Formlessness has never been quite your thing. To be blasted in the face with full freedom is terrifying. You like pattern and imitation, you don’t like singing on stage alone. Your micro-rebellions, those moments where you raise your small voice, where you shout after the echo—they look very far from real formlessness.

 

5. Divinity

To you, the final villain of Bleach looks like Ichigo’s third spirit, and not just because it’s literal.

Yhwach wields power over fate. If he wants things done, they are done—instantly, on the page, without cause. Yhwach wants to break Ichigo’s sword, so it is broken. He wants to kill Ichibe, so he is killed.

At the same time, Ichigo is a subject of fate. Things are done to him from the very beginning: the Hollow is planted inside him, Rukia stabs him to give him powers, he is born to important people, he meets fighters of just enough strength to push him higher.

In the end, still, Ichigo kills his foe. You used to think this was the victory of free will over fate, but now you’re not sure.

Isn’t it fate that the hero should defeat the villain? Isn’t it predetermined, the moment he stepped out on the first page, that this is Ichigo’s story, Ichigo’s victory?

Observing fate is ennui, a living death. The last brilliant explosion at the end of the string throws alight all that came before it. Essence appears after existence has been snuffed out. Was Yhwach destined to die the instant his powers were conceived, or were his powers conceived the moment he died?

In the end, all you know is that you love Ichigo much more than Yhwach. That’s probably the closest you’ll get to unshackling yourself from the form of fate. For whatever reason, the thought makes you cheerful rather than sad.

 

6. Revolt

The Smiling Proud Wanderer suffers from a failure in the formlessness.

Dong Fang Bubai is the most powerful character in the work. They defeat four of the best martial artists in the story at once, and they only need tiny hairpins as their weapons.

Dong Fang Bubai castrated themself for this power. In the novel, they fall in love with a man who mocks and disrespects them, and they cater to their lover’s every whim. Despite Dong Fang Bubai’s martial prowess, they have no power whatsoever. It’s the most sickeningly transphobic depiction in art. Dong Fang Bubai doesn’t even get to be queer in the original work—they don’t get to be anything, except a cruel twist of the pen from a cisgender writer.
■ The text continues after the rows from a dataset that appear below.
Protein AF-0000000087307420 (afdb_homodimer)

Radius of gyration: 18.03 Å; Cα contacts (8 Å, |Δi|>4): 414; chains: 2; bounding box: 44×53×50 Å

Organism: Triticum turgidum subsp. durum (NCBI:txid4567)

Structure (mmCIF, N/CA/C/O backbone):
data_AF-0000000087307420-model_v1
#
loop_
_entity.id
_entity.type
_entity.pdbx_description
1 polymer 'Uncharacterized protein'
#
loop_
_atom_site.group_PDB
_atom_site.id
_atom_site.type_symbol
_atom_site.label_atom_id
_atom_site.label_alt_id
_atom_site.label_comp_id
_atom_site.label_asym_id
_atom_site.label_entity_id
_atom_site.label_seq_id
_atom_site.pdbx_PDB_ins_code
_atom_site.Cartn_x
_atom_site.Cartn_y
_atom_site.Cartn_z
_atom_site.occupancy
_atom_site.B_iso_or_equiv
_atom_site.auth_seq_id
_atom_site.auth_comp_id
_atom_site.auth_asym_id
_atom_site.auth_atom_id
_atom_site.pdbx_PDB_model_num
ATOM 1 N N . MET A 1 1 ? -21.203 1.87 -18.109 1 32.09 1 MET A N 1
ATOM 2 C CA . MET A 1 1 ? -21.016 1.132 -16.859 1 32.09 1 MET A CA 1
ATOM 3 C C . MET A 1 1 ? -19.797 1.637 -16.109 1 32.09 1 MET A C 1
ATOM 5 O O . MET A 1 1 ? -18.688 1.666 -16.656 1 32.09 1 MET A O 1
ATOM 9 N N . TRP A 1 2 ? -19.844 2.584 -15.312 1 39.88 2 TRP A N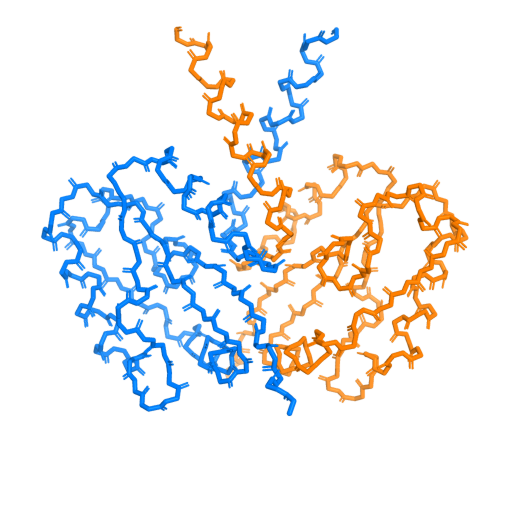 1
ATOM 10 C CA . TRP A 1 2 ? -18.797 3.484 -14.836 1 39.88 2 TRP A CA 1
ATOM 11 C C . TRP A 1 2 ? -17.656 2.703 -14.203 1 39.88 2 TRP A C 1
ATOM 13 O O . TRP A 1 2 ? -17.875 1.827 -13.367 1 39.88 2 TRP A O 1
ATOM 23 N N . GLU A 1 3 ? -16.797 2.268 -14.945 1 52.31 3 GLU A N 1
ATOM 24 C CA . GLU A 1 3 ? -15.664 1.492 -14.461 1 52.31 3 GLU A CA 1
ATOM 25 C C . GLU A 1 3 ? -15.164 2.023 -13.117 1 52.31 3 GLU A C 1
ATOM 27 O O . GLU A 1 3 ? -14.82 3.199 -13 1 52.31 3 GLU A O 1
ATOM 32 N N . GLU A 1 4 ? -15.961 1.763 -12.109 1 63.47 4 GLU A N 1
ATOM 33 C CA . GLU A 1 4 ? -15.648 2.184 -10.742 1 63.47 4 GLU A CA 1
ATOM 34 C C . GLU A 1 4 ? -14.148 2.09 -10.477 1 63.47 4 GLU A C 1
ATOM 36 O O . GLU A 1 4 ? -13.539 1.038 -10.672 1 63.47 4 GLU A O 1
ATOM 41 N N . LEU A 1 5 ? -13.43 3.197 -10.461 1 77.5 5 LEU A N 1
ATOM 42 C CA . LEU A 1 5 ? -11.984 3.271 -10.234 1 77.5 5 LEU A CA 1
ATOM 43 C C . LEU A 1 5 ? -11.633 2.775 -8.836 1 77.5 5 LEU A C 1
ATOM 45 O O . LEU A 1 5 ? -12.406 2.959 -7.895 1 77.5 5 LEU A O 1
ATOM 49 N N . PHE A 1 6 ? -10.727 2.006 -8.82 1 87.62 6 PHE A N 1
ATOM 50 C CA . PHE A 1 6 ? -10.219 1.621 -7.508 1 87.62 6 PHE A CA 1
ATOM 51 C C . PHE A 1 6 ? -9.844 2.852 -6.688 1 87.62 6 PHE A C 1
ATOM 53 O O . PHE A 1 6 ? -9.211 3.775 -7.195 1 87.62 6 PHE A O 1
ATOM 60 N N . GLN A 1 7 ? -10.414 2.836 -5.496 1 92.81 7 GLN A N 1
ATOM 61 C CA . GLN A 1 7 ? -10.016 3.885 -4.566 1 92.81 7 GLN A CA 1
ATOM 62 C C . GLN A 1 7 ? -8.773 3.471 -3.775 1 92.81 7 GLN A C 1
ATOM 64 O O . GLN A 1 7 ? -8.75 2.396 -3.174 1 92.81 7 GLN A O 1
ATOM 69 N N . VAL A 1 8 ? -7.777 4.398 -3.795 1 94.44 8 VAL A N 1
ATOM 70 C CA . VAL A 1 8 ? -6.496 4.086 -3.172 1 94.44 8 VAL A CA 1
ATOM 71 C C . VAL A 1 8 ? -6.102 5.203 -2.211 1 94.44 8 VAL A C 1
ATOM 73 O O . VAL A 1 8 ? -6.254 6.387 -2.527 1 94.44 8 VAL A O 1
ATOM 76 N N . THR A 1 9 ? -5.691 4.848 -1.008 1 96.25 9 THR A N 1
ATOM 77 C CA . THR A 1 9 ? -5.09 5.82 -0.104 1 96.25 9 THR A CA 1
ATOM 78 C C . THR A 1 9 ? -3.58 5.605 -0.003 1 96.25 9 THR A C 1
ATOM 80 O O . THR A 1 9 ? -3.104 4.473 -0.079 1 96.25 9 THR A O 1
ATOM 83 N N . CYS A 1 10 ? -2.857 6.664 0.147 1 95.88 10 CYS A N 1
ATOM 84 C CA . CYS A 1 10 ? -1.4 6.598 0.205 1 95.88 10 CYS A CA 1
ATOM 85 C C . CYS A 1 10 ? -0.849 7.586 1.223 1 95.88 10 CYS A C 1
ATOM 87 O O . CYS A 1 10 ? -1.226 8.758 1.222 1 95.88 10 CYS A O 1
ATOM 89 N N . ARG A 1 11 ? 0.008 7.102 2.033 1 94.75 11 ARG A N 1
ATOM 90 C CA . ARG A 1 11 ? 0.731 7.969 2.957 1 94.75 11 ARG A CA 1
ATOM 91 C C . ARG A 1 11 ? 1.783 8.797 2.223 1 94.75 11 ARG A C 1
ATOM 93 O O . ARG A 1 11 ? 2.428 8.305 1.294 1 94.75 11 ARG A O 1
ATOM 100 N N . LEU A 1 12 ? 1.981 10.07 2.729 1 97.19 12 LEU A N 1
ATOM 101 C CA . LEU A 1 12 ? 2.994 10.914 2.105 1 97.19 12 LEU A CA 1
ATOM 102 C C . LEU A 1 12 ? 4.363 10.68 2.734 1 97.19 12 LEU A C 1
ATOM 104 O O . LEU A 1 12 ? 5.348 10.461 2.025 1 97.19 12 LEU A O 1
ATOM 108 N N . LEU A 1 13 ? 4.426 10.68 4.07 1 96 13 LEU A N 1
ATOM 109 C CA . LEU A 1 13 ? 5.684 10.586 4.805 1 96 13 LEU A CA 1
ATOM 110 C C . LEU A 1 13 ? 6.371 9.25 4.531 1 96 13 LEU A C 1
ATOM 112 O O . LEU A 1 13 ? 5.781 8.188 4.738 1 96 13 LEU A O 1
ATOM 116 N N . GLY A 1 14 ? 7.527 9.32 4.027 1 94.06 14 GLY A N 1
ATOM 117 C CA . GLY A 1 14 ? 8.336 8.133 3.801 1 94.06 14 GLY A CA 1
ATOM 118 C C . GLY A 1 14 ? 7.992 7.41 2.512 1 94.06 14 GLY A C 1
ATOM 119 O O . GLY A 1 14 ? 8.68 6.469 2.117 1 94.06 14 GLY A O 1
ATOM 120 N N . VAL A 1 15 ? 6.922 7.801 1.865 1 94.75 15 VAL A N 1
ATOM 121 C CA . VAL A 1 15 ? 6.496 7.176 0.616 1 94.75 15 VAL A CA 1
ATOM 122 C C . VAL A 1 15 ? 6.754 8.125 -0.55 1 94.75 15 VAL A C 1
ATOM 124 O O . VAL A 1 15 ? 7.594 7.852 -1.409 1 94.75 15 VAL A O 1
ATOM 127 N N . ILE A 1 16 ? 6.105 9.242 -0.519 1 96.25 16 ILE A N 1
ATOM 128 C CA . ILE A 1 16 ? 6.246 10.242 -1.569 1 96.25 16 ILE A CA 1
ATOM 129 C C . ILE A 1 16 ? 7.309 11.266 -1.169 1 96.25 16 ILE A C 1
ATOM 131 O O . ILE A 1 16 ? 8.094 11.719 -2.008 1 96.25 16 ILE A O 1
ATOM 135 N N . LEU A 1 17 ? 7.289 11.562 0.134 1 97.25 17 LEU A N 1
ATOM 136 C CA . LEU A 1 17 ? 8.234 12.547 0.654 1 97.25 17 LEU A CA 1
ATOM 137 C C . LEU A 1 17 ? 9.461 11.867 1.245 1 97.25 17 LEU A C 1
ATOM 139 O O . LEU A 1 17 ? 9.375 10.742 1.744 1 97.25 17 LEU A O 1
ATOM 143 N N . GLU A 1 18 ? 10.539 12.578 1.253 1 96.19 18 GLU A N 1
ATOM 144 C CA . GLU A 1 18 ? 11.75 12.086 1.902 1 96.19 18 GLU A CA 1
ATOM 145 C C . GLU A 1 18 ? 11.617 12.133 3.422 1 96.19 18 GLU A C 1
ATOM 147 O O . GLU A 1 18 ? 12.195 11.297 4.125 1 96.19 18 GLU A O 1
ATOM 152 N N . GLU A 1 19 ? 10.891 13.117 3.906 1 97.06 19 GLU A N 1
ATOM 153 C CA . GLU A 1 19 ? 10.648 13.258 5.34 1 97.06 19 GLU A CA 1
ATOM 154 C C . GLU A 1 19 ? 9.852 12.078 5.883 1 97.06 19 GLU A C 1
ATOM 156 O O . GLU A 1 19 ? 8.969 11.547 5.199 1 97.06 19 GLU A O 1
ATOM 161 N N . THR A 1 20 ? 10.117 11.703 7.164 1 94.31 20 THR A N 1
ATOM 162 C CA . THR A 1 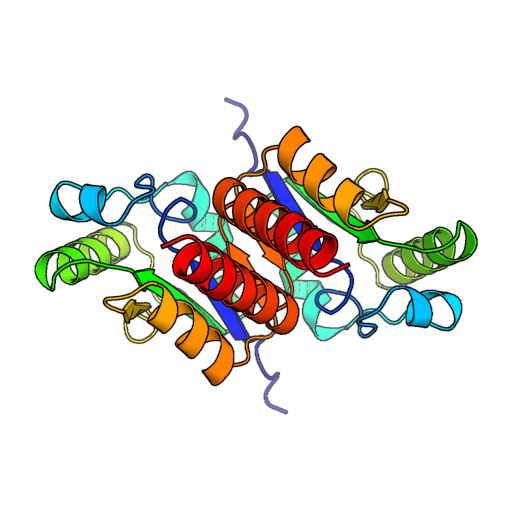20 ? 9.492 10.516 7.73 1 94.31 20 THR A CA 1
ATOM 163 C C . THR A 1 20 ? 8.703 10.867 8.984 1 94.31 20 THR A C 1
ATOM 165 O O . THR A 1 20 ? 8.016 10.016 9.555 1 94.31 20 THR A O 1
ATOM 168 N N . THR A 1 21 ? 8.82 12.086 9.438 1 94.94 21 THR A N 1
ATOM 169 C CA . THR A 1 21 ? 8.055 12.516 10.602 1 94.94 21 THR A CA 1
ATOM 170 C C . THR A 1 21 ? 7.379 13.852 10.344 1 94.94 21 THR A C 1
ATOM 172 O O . THR A 1 21 ? 7.84 14.641 9.516 1 94.94 21 THR A O 1
ATOM 175 N N . PRO A 1 22 ? 6.32 14.086 11.07 1 95.81 22 PRO A N 1
ATOM 176 C CA . PRO A 1 22 ? 5.648 15.375 10.922 1 95.81 22 PRO A CA 1
ATOM 177 C C . PRO A 1 22 ? 6.527 16.547 11.328 1 95.81 22 PRO A C 1
ATOM 179 O O . PRO A 1 22 ? 6.395 17.656 10.781 1 95.81 22 PRO A O 1
ATOM 182 N N . GLU A 1 23 ? 7.391 16.344 12.281 1 96.44 23 GLU A N 1
ATOM 183 C CA . GLU A 1 23 ? 8.289 17.391 12.75 1 96.44 23 GLU A CA 1
ATOM 184 C C . GLU A 1 23 ? 9.219 17.859 11.641 1 96.44 23 GLU A C 1
ATOM 186 O O . GLU A 1 23 ? 9.508 19.062 11.523 1 96.44 23 GLU A O 1
ATOM 191 N N . GLU A 1 24 ? 9.656 16.953 10.82 1 97.44 24 GLU A N 1
ATOM 192 C CA . GLU A 1 24 ? 10.539 17.297 9.703 1 97.44 24 GLU A CA 1
ATOM 193 C C . GLU A 1 24 ? 9.844 18.203 8.703 1 97.44 24 GLU A C 1
ATOM 195 O O . GLU A 1 24 ? 10.477 19.062 8.078 1 97.44 24 GLU A O 1
ATOM 200 N N . LEU A 1 25 ? 8.57 18.094 8.539 1 97.25 25 LEU A N 1
ATOM 201 C CA . LEU A 1 25 ? 7.797 18.859 7.57 1 97.25 25 LEU A CA 1
ATOM 202 C C . LEU A 1 25 ? 7.77 20.344 7.949 1 97.25 25 LEU A C 1
ATOM 204 O O . LEU A 1 25 ? 7.531 21.203 7.094 1 97.25 25 LEU A O 1
ATOM 208 N N . GLN A 1 26 ? 7.836 20.594 9.18 1 96.81 26 GLN A N 1
ATOM 209 C CA . GLN A 1 26 ? 7.836 21.984 9.625 1 96.81 26 GLN A CA 1
ATOM 210 C C . GLN A 1 26 ? 9.07 22.719 9.125 1 96.81 26 GLN A C 1
ATOM 212 O O . GLN A 1 26 ? 9.07 23.953 9.039 1 96.81 26 GLN A O 1
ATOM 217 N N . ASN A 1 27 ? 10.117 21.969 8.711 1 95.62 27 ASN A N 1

In modern TV adaptations, Dong Fang Bubai breaks out of this prison, often being played by a famous female actor as co-lead. On screen, Dong Fang Bubai exudes, becomes synonymous with, power.

No one owns a story quite like this. The aura of Voldemort coupled with a smack of personality: on screen, Dong Fang Bubai spends more time on eyeliner and lipstick than fighting. It looks funny until they flick a hairpin through the throat of an enemy (sometimes an ally).

Dong Fang Bubai isn’t a role model. They don’t represent anything. If anything, they symbolise sex appeal. They’re certainly always played by the most beautiful actor in the cast.

For the viewer, sex is often associated with heat, desire, meaning, purpose. For Dong Fang Bubai, sex is cold, precise, controlled, about entrapping victims, about exerting the spirit. For Dong Fang Bubai’s body, the objectifying gaze doesn’t exist, not when those eyes are always scared of sustaining a pin flying through the pupil.

When you pit Dong Fang Bubai against the viewer, against their creator, against their actor, it’s obvious who wins. Dong Fang Bubai isn’t the most powerful character in the work for nothing.